I was a paying customer without a seat, as scores of dyed-blond Japanese teenagers had their heads face down at tables, next to empty nearly-dusty cups of coffee. As a freshly food-laden customer I was a bit irritated, wanting a place to sit down. But finding a wide open space of carpet between sleeping bodies made me feel better, and then I couldn't help but partake in the pleasures of sleeping on a Disney public floor.
Ayako and I did about two hours there. Then we left and discovered they were sleeping in the TomorrowLand StarCade videogame arcade next door.
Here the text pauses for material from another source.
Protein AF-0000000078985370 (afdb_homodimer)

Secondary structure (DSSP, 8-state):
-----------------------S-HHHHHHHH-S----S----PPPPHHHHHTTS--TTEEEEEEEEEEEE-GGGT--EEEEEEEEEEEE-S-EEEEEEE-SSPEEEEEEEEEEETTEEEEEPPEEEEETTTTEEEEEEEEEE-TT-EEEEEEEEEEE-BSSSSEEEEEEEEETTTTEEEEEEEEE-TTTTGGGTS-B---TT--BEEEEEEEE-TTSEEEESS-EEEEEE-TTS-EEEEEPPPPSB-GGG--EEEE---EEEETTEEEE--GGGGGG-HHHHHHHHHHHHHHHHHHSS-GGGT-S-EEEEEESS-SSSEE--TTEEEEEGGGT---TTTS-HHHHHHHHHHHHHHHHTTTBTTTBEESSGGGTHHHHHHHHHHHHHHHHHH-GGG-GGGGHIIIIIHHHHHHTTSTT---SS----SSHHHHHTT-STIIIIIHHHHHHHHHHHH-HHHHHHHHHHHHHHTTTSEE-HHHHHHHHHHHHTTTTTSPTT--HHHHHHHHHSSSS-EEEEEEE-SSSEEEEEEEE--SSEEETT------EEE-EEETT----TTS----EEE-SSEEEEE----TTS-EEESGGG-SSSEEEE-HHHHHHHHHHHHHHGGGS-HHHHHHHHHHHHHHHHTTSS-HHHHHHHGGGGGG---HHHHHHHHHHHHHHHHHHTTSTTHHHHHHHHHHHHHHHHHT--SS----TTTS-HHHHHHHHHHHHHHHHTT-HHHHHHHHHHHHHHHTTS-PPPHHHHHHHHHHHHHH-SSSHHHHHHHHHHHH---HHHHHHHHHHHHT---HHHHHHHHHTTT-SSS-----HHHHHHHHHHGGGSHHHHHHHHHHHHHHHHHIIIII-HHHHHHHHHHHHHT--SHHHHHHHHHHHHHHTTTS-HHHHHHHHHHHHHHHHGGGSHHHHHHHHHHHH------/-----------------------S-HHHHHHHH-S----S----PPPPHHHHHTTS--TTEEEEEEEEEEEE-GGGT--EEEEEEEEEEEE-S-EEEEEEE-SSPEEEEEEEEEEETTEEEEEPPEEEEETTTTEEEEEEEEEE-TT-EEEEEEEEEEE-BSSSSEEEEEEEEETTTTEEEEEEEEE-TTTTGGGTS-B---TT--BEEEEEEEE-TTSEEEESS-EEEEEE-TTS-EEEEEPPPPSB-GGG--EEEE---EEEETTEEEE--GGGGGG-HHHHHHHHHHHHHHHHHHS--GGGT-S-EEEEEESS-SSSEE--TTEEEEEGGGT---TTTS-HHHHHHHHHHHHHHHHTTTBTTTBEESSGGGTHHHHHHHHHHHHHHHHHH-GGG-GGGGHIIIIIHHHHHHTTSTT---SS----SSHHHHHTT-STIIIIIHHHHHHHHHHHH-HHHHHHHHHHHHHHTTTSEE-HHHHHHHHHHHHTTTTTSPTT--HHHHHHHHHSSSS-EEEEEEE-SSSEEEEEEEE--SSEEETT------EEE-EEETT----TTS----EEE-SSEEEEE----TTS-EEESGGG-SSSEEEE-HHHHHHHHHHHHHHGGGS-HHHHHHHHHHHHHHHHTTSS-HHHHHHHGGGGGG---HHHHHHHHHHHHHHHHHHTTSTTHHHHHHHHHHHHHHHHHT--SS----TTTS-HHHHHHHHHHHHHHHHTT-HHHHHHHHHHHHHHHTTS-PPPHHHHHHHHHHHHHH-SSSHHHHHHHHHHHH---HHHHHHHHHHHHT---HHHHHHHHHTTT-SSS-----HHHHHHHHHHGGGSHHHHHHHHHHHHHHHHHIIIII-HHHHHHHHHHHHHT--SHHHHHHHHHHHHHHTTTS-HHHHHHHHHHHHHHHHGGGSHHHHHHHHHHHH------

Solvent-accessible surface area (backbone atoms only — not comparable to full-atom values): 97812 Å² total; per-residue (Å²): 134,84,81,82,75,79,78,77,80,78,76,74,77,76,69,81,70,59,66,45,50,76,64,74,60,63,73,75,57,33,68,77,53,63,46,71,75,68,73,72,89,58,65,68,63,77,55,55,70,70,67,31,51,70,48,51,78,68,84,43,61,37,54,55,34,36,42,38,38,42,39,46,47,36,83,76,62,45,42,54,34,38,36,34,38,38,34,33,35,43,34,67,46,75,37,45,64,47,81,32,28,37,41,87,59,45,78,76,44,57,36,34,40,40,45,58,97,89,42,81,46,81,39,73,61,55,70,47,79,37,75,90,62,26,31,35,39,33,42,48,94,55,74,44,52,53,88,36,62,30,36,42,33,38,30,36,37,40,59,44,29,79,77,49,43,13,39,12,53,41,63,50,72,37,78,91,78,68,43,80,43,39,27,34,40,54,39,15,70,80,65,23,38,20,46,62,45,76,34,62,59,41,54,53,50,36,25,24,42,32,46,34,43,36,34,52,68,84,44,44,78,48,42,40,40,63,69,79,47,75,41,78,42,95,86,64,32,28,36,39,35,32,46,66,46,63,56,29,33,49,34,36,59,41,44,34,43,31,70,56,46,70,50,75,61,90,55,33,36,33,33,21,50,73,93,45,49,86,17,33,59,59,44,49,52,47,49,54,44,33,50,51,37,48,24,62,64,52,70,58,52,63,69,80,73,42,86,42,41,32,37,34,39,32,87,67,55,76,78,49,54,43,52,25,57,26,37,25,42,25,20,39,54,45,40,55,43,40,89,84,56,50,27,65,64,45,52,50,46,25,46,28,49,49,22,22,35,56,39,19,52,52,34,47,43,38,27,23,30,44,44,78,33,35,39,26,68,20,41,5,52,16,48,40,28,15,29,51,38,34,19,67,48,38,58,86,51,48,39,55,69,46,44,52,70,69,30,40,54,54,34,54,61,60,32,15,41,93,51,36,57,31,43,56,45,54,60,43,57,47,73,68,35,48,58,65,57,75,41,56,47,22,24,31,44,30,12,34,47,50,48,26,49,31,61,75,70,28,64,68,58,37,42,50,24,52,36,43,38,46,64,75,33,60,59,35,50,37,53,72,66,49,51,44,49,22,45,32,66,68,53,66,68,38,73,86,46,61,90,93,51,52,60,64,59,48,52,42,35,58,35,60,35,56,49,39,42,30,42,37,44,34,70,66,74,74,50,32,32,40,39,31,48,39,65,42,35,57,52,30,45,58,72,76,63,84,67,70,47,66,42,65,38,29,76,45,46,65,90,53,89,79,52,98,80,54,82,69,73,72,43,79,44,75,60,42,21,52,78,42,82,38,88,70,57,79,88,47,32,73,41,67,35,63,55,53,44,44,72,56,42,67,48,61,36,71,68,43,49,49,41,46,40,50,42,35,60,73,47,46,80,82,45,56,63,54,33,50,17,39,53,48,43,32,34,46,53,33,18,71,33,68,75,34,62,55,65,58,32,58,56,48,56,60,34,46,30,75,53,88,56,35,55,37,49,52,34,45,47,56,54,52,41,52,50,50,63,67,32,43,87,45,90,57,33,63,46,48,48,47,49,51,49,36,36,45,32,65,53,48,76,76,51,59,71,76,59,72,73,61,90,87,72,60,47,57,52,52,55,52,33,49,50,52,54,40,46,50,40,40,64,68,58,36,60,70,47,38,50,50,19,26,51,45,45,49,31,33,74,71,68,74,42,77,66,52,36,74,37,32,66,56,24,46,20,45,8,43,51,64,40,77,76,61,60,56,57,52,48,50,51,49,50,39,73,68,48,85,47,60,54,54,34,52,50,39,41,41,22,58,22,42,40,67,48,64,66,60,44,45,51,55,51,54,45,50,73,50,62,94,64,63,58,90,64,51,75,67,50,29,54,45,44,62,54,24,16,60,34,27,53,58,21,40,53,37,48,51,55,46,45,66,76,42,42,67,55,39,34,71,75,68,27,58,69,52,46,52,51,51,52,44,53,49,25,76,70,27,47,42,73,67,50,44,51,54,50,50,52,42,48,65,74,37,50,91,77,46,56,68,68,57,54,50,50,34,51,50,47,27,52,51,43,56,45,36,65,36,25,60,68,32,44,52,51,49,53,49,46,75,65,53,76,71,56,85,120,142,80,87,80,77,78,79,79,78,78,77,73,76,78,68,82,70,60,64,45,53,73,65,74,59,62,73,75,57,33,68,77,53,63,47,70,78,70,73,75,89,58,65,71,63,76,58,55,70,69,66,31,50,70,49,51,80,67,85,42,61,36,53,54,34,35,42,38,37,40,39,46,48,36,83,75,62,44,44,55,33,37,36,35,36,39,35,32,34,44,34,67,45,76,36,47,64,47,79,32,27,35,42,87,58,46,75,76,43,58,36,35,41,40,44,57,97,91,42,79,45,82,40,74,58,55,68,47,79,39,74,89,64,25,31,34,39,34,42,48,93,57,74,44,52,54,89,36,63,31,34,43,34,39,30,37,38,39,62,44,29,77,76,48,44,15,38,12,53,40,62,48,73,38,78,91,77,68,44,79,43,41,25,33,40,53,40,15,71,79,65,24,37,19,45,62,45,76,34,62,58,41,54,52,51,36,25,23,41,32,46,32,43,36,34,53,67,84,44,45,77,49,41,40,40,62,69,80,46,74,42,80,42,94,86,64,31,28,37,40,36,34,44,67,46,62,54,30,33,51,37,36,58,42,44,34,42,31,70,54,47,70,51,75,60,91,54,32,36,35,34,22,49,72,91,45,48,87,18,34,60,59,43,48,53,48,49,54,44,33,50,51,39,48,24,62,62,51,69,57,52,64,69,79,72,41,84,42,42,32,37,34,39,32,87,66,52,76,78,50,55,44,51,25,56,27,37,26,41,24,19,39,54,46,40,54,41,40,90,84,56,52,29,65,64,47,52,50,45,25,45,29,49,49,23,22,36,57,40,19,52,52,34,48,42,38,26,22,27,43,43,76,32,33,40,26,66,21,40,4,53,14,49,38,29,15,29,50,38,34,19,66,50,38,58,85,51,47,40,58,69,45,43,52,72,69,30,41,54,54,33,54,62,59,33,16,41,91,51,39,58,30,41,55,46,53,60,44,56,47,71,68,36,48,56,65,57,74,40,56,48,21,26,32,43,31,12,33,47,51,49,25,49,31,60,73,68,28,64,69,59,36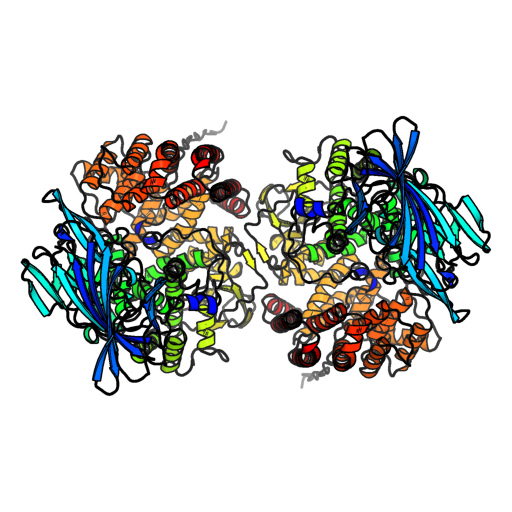,41,50,21,51,37,43,39,45,63,74,32,60,58,35,48,37,52,73,65,49,53,44,50,21,45,32,65,68,53,66,69,39,72,85,45,60,91,94,50,50,59,64,59,49,54,42,36,58,35,62,34,56,47,37,42,30,41,37,44,33,70,67,73,75,51,33,32,41,40,30,49,38,65,43,34,58,52,31,45,59,73,76,64,83,68,70,47,65,42,65,38,29,75,46,48,65,90,53,88,78,54,98,80,53,81,67,72,70,41,79,44,75,60,42,20,50,76,42,82,38,89,70,55,78,89,46,32,71,41,68,35,63,55,52,46,43,73,55,43,66,48,63,36,71,68,44,49,51,42,47,40,50,42,34,61,73,47,45,82,82,45,56,64,53,31,50,18,38,53,48,42,32,35,46,54,34,18,71,33,69,76,34,62,57,63,58,30,56,57,48,55,58,34,47,30,73,54,88,56,36,54,36,49,54,34,46,47,55,54,53,39,52,50,49,63,67,31,42,86,46,92,56,33,64,48,48,49,47,49,51,50,38,36,45,32,64,52,48,76,78,52,59,72,77,59,72,72,61,91,88,71,59,48,57,53,52,53,52,33,50,51,54,54,39,47,50,40,39,64,67,58,35,62,68,48,37,50,50,18,27,50,44,44,48,30,33,74,72,66,74,42,77,67,52,35,74,36,33,65,55,24,46,21,45,9,43,52,62,42,77,76,58,60,57,57,50,49,52,51,49,50,39,73,68,48,86,47,62,51,54,35,54,50,40,43,40,24,59,22,43,40,68,48,64,67,60,46,46,52,56,50,54,43,50,73,52,61,94,65,62,59,92,62,52,75,67,50,28,53,45,46,62,56,26,15,59,35,26,53,59,23,42,53,37,48,50,53,47,44,68,76,42,43,66,56,40,34,72,74,68,27,57,67,52,47,52,51,50,53,43,53,50,25,76,70,26,47,42,72,69,50,44,51,55,49,49,53,42,47,63,73,37,50,90,78,46,56,69,68,58,53,51,50,33,50,52,47,27,52,50,42,56,46,35,65,37,26,60,68,32,44,52,52,49,52,50,46,74,66,54,75,71,59,86,118

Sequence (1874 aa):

And the exit foyer for Star Tours:
And now during daylight hours, they were sleeping in the foyer for the Country Bear Jamboree Theatre:
A few straggling sleepers at 11am in the Country Bear Jamboree foyer was nothing compared to the massive snoozefest inside, as aged overweight animatronic bears dressed up and sang as country-folks from the United States. Robot hick bears singing is semi-sensical in the United States; after 15 hours of Tokyo DisneyLand sleep fortunately overtook madness. It was as though the park had been filled with some kind of knock-out gas. Anywhere that people could get out of the biting cold, they stuck their head between their knees and tried to sleep through being tripped over. The staff was kind to let people sleep. "Waste Please" When daylight returned, walking around the park, you could see a somewhat unfortunate translation of "put your trash here" into a worldwide Disney-English request:
As we departed in mid-afternoon, the line in front of a 2002 Disney/Shinto Mickey and Minnie kneeling Photo Shrine was quite long.
A traditional bundle of pine boughs (Kadomatsu) was displayed out in front of the entrance, with only a slight Mickey motif:
pleasant postscript: I lost a rather common-place scarf dashing after some smoked-turkey leg the morning after New Year's. I reported my missing scarf to the Lost & Found bureau at the park. A week later, my scarf arrived in the mail. Excellent service!